_RECORDS FOR THIS EXERCISE_:
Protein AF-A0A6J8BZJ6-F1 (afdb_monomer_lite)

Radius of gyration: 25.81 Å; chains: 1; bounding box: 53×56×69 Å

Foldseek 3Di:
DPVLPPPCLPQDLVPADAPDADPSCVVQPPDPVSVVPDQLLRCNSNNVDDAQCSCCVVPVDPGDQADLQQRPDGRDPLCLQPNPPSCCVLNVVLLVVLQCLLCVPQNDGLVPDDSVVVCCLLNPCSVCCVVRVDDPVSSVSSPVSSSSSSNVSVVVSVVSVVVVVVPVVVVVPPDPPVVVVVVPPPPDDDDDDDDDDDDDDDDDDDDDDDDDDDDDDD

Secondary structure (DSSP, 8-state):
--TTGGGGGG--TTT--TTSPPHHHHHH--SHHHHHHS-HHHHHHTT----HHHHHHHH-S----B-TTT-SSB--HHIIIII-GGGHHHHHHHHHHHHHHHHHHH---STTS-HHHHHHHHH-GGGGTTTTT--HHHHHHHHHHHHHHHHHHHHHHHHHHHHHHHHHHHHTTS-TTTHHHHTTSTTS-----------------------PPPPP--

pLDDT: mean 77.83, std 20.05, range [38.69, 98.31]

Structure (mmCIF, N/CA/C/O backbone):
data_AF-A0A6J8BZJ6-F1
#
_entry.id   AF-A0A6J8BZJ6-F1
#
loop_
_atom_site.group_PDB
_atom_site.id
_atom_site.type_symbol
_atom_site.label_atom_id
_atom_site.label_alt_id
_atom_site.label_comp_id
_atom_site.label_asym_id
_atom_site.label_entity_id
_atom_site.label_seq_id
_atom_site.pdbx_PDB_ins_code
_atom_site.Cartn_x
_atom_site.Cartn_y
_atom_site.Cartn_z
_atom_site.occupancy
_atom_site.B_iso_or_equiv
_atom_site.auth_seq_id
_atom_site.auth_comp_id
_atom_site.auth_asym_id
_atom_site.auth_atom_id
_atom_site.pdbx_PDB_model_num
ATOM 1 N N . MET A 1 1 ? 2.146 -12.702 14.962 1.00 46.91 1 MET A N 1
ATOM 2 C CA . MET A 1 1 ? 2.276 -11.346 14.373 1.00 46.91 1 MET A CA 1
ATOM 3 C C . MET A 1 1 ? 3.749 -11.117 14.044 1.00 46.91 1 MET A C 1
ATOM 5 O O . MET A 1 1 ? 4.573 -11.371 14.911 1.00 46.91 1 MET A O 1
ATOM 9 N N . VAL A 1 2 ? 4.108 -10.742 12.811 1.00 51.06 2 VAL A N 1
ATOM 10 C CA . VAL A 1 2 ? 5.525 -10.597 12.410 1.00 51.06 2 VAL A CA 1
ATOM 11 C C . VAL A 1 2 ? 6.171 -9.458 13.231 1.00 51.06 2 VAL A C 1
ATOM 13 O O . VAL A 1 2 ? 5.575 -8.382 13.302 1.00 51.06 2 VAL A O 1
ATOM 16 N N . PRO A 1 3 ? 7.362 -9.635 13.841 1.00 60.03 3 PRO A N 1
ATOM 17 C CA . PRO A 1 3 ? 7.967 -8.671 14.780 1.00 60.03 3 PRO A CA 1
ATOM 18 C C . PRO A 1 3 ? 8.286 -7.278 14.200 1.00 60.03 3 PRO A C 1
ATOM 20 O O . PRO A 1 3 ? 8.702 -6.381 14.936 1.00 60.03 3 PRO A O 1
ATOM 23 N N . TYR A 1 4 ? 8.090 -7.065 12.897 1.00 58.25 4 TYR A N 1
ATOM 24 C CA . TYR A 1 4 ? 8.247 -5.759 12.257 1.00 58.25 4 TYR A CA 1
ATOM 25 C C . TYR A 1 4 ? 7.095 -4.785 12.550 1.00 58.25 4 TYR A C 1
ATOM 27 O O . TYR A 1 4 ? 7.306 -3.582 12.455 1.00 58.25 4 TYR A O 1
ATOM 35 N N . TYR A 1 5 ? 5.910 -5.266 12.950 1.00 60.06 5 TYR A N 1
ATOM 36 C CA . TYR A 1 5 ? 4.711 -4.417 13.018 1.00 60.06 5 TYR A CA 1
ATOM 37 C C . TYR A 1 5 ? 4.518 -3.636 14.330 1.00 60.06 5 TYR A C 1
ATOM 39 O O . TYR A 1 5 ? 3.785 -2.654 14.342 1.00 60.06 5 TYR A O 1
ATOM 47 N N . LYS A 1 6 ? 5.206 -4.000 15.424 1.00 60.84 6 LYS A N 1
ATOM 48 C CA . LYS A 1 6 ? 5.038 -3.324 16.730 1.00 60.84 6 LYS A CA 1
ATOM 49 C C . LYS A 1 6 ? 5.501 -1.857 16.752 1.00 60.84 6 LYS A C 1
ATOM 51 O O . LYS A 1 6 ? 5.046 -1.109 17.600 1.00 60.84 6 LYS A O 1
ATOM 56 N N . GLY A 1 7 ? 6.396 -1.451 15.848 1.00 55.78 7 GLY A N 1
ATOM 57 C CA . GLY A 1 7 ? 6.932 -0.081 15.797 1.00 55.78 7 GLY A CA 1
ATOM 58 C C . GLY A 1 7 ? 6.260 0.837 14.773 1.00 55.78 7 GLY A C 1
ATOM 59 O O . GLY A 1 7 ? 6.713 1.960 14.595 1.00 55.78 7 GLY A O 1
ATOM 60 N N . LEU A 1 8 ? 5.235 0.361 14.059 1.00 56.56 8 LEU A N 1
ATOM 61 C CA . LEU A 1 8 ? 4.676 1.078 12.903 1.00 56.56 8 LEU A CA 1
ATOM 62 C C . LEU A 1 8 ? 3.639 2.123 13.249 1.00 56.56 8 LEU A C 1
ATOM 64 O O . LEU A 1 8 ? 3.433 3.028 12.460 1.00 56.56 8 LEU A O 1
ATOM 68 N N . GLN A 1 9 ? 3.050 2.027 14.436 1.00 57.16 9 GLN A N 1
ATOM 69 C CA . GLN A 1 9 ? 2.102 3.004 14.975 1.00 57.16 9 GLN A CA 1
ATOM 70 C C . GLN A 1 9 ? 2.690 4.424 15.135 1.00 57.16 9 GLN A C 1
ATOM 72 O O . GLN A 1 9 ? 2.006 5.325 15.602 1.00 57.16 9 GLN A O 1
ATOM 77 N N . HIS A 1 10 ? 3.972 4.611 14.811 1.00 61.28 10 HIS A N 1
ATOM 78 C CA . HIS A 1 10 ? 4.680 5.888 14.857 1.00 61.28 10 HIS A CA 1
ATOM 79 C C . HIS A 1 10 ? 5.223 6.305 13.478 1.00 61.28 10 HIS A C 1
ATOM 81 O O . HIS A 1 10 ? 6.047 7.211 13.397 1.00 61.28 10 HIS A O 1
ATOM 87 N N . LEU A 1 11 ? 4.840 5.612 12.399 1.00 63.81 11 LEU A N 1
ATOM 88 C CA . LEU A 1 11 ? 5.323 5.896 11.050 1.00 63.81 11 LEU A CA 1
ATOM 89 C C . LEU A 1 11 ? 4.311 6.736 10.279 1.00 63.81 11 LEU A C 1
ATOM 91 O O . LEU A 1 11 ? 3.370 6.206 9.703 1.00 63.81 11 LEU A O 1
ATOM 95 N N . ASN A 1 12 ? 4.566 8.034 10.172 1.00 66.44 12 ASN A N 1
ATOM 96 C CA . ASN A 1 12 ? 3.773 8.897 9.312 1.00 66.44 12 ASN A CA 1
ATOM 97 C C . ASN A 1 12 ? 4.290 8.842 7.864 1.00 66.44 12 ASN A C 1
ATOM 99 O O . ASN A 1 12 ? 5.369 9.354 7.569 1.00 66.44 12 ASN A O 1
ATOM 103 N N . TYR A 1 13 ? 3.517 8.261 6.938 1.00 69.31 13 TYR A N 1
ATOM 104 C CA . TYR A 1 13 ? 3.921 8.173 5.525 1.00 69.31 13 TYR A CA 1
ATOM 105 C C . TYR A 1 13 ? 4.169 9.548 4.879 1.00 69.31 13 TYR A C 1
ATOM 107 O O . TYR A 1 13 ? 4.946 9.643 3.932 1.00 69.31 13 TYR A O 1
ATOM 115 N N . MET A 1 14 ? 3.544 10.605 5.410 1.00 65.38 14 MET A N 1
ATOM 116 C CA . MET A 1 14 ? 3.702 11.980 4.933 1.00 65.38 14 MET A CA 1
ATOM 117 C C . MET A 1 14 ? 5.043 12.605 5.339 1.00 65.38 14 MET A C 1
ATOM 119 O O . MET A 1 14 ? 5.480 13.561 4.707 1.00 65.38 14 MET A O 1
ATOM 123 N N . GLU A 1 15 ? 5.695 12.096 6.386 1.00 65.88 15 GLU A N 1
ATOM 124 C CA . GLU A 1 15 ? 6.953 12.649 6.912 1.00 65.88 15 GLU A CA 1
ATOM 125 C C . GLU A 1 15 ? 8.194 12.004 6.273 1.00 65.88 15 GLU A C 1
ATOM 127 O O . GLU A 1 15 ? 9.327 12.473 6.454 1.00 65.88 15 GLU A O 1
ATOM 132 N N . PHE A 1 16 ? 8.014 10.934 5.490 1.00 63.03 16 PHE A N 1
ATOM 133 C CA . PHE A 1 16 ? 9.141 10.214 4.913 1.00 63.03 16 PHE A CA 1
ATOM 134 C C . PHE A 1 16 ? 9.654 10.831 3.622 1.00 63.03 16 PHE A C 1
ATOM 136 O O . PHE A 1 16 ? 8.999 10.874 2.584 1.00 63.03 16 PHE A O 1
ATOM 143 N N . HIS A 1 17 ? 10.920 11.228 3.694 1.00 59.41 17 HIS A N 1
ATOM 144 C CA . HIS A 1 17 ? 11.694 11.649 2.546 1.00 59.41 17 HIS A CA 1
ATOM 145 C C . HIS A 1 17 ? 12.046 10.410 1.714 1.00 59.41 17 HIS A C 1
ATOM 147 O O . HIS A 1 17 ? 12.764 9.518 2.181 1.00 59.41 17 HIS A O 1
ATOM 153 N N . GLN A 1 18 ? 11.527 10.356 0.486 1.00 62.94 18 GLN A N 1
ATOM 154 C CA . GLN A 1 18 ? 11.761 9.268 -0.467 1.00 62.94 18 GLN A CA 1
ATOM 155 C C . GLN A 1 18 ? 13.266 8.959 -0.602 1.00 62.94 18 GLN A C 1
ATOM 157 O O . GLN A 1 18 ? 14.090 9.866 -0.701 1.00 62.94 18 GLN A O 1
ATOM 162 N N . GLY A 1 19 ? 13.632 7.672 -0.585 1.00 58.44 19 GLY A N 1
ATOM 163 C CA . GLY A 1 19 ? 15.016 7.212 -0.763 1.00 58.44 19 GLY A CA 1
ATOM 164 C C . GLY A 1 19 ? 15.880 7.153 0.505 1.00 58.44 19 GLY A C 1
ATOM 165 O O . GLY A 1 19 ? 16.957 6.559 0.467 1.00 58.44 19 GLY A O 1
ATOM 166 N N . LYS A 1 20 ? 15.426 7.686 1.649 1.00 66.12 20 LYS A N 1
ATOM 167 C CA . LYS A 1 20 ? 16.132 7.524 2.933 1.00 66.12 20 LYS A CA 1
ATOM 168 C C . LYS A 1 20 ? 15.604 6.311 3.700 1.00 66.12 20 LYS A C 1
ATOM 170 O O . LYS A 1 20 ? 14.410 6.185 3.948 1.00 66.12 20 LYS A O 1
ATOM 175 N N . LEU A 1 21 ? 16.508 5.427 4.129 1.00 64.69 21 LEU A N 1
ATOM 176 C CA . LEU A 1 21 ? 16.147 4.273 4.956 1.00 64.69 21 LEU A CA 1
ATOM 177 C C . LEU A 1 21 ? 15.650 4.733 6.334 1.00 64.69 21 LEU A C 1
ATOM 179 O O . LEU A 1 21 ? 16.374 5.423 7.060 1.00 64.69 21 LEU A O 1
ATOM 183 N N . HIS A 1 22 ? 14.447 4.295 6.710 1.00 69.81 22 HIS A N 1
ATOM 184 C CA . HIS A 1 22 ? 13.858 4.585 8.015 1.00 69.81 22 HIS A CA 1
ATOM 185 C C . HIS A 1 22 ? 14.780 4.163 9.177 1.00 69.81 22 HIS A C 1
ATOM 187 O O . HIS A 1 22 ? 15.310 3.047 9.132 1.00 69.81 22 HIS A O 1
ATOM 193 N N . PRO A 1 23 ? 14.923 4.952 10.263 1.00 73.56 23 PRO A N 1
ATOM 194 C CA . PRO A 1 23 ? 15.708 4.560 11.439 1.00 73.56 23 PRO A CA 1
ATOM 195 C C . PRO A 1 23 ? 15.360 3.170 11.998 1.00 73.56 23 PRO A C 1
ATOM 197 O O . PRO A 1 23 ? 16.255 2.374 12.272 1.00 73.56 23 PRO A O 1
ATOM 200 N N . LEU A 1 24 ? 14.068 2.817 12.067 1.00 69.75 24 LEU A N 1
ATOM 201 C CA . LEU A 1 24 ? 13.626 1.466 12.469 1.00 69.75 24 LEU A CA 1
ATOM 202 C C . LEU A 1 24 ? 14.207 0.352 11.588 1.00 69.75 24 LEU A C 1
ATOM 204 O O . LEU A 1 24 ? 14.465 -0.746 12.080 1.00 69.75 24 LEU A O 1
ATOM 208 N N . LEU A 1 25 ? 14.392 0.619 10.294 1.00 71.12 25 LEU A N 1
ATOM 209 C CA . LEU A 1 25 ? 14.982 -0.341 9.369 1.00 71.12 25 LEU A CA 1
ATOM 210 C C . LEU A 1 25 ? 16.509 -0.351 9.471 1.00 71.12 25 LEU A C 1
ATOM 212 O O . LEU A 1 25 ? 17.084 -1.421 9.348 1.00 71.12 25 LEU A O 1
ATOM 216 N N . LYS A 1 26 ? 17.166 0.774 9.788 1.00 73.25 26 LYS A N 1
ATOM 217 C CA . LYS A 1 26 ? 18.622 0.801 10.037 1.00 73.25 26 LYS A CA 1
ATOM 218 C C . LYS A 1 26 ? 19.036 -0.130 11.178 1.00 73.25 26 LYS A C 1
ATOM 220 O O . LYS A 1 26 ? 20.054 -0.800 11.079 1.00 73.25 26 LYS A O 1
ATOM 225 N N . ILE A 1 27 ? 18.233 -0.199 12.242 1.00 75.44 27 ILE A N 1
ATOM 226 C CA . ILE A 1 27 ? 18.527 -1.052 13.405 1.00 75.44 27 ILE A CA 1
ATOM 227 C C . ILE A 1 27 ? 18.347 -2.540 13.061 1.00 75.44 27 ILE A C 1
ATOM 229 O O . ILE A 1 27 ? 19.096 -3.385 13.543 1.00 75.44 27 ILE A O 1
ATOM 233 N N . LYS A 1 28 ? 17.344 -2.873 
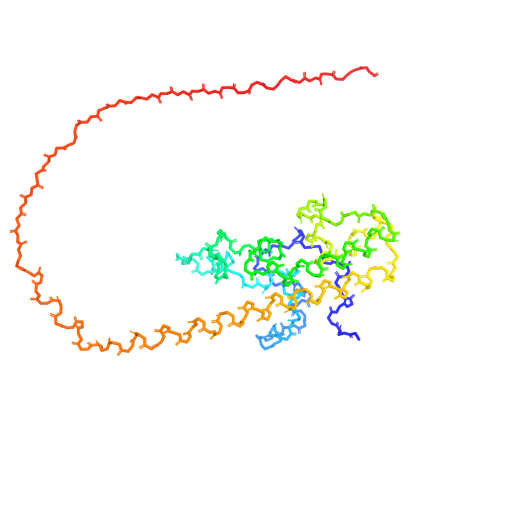12.235 1.00 73.00 28 LYS A N 1
ATOM 234 C CA . LYS A 1 28 ? 16.929 -4.265 11.979 1.00 73.00 28 LYS A CA 1
ATOM 235 C C . LYS A 1 28 ? 17.426 -4.860 10.660 1.00 73.00 28 LYS A C 1
ATOM 237 O O . LYS A 1 28 ? 17.332 -6.073 10.489 1.00 73.00 28 LYS A O 1
ATOM 242 N N . CYS A 1 29 ? 17.894 -4.047 9.721 1.00 77.00 29 CYS A N 1
ATOM 243 C CA . CYS A 1 29 ? 18.294 -4.477 8.385 1.00 77.00 29 CYS A CA 1
ATOM 244 C C . CYS A 1 29 ? 19.731 -4.038 8.122 1.00 77.00 29 CYS A C 1
ATOM 246 O O . CYS A 1 29 ? 19.982 -2.895 7.751 1.00 77.00 29 CYS A O 1
ATOM 248 N N . GLN A 1 30 ? 20.665 -4.968 8.314 1.00 80.50 30 GLN A N 1
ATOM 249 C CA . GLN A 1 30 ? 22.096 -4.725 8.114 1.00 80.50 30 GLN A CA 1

_TASK_:
In the material above, transcribe exactly the lines beginning at the one with "ATOM 11 C C" and ending at the one with "ATOM 59 O O", both included.

_RESPONSE BELOW_:
ATOM 11 C C . VAL A 1 2 ? 6.171 -9.458 13.231 1.00 51.06 2 VAL A C 1
ATOM 13 O O . VAL A 1 2 ? 5.575 -8.382 13.302 1.00 51.06 2 VAL A O 1
ATOM 16 N N . PRO A 1 3 ? 7.362 -9.635 13.841 1.00 60.03 3 PRO A N 1
ATOM 17 C CA . PRO A 1 3 ? 7.967 -8.671 14.780 1.00 60.03 3 PRO A CA 1
ATOM 18 C C . PRO A 1 3 ? 8.286 -7.278 14.200 1.00 60.03 3 PRO A C 1
ATOM 20 O O . PRO A 1 3 ? 8.702 -6.381 14.936 1.00 60.03 3 PRO A O 1
ATOM 23 N N . TYR A 1 4 ? 8.090 -7.065 12.897 1.00 58.25 4 TYR A N 1
ATOM 24 C CA . TYR A 1 4 ? 8.247 -5.759 12.257 1.00 58.25 4 TYR A CA 1
ATOM 25 C C . TYR A 1 4 ? 7.095 -4.785 12.550 1.00 58.25 4 TYR A C 1
ATOM 27 O O . TYR A 1 4 ? 7.306 -3.582 12.455 1.00 58.25 4 TYR A O 1
ATOM 35 N N . TYR A 1 5 ? 5.910 -5.266 12.950 1.00 60.06 5 TYR A N 1
ATOM 36 C CA . TYR A 1 5 ? 4.711 -4.417 13.018 1.00 60.06 5 TYR A CA 1
ATOM 37 C C . TYR A 1 5 ? 4.518 -3.636 14.330 1.00 60.06 5 TYR A C 1
ATOM 39 O O . TYR A 1 5 ? 3.785 -2.654 14.342 1.00 60.06 5 TYR A O 1
ATOM 47 N N . LYS A 1 6 ? 5.206 -4.000 15.424 1.00 60.84 6 LYS A N 1
ATOM 48 C CA . LYS A 1 6 ? 5.038 -3.324 16.730 1.00 60.84 6 LYS A CA 1
ATOM 49 C C . LYS A 1 6 ? 5.501 -1.857 16.752 1.00 60.84 6 LYS A C 1
ATOM 51 O O . LYS A 1 6 ? 5.046 -1.109 17.600 1.00 60.84 6 LYS A O 1
ATOM 56 N N . GLY A 1 7 ? 6.396 -1.451 15.848 1.00 55.78 7 GLY A N 1
ATOM 57 C CA . GLY A 1 7 ? 6.932 -0.081 15.797 1.00 55.78 7 GLY A CA 1
ATOM 58 C C . GLY A 1 7 ? 6.260 0.837 14.773 1.00 55.78 7 GLY A C 1
ATOM 59 O O . GLY A 1 7 ? 6.713 1.960 14.595 1.00 55.78 7 GLY A O 1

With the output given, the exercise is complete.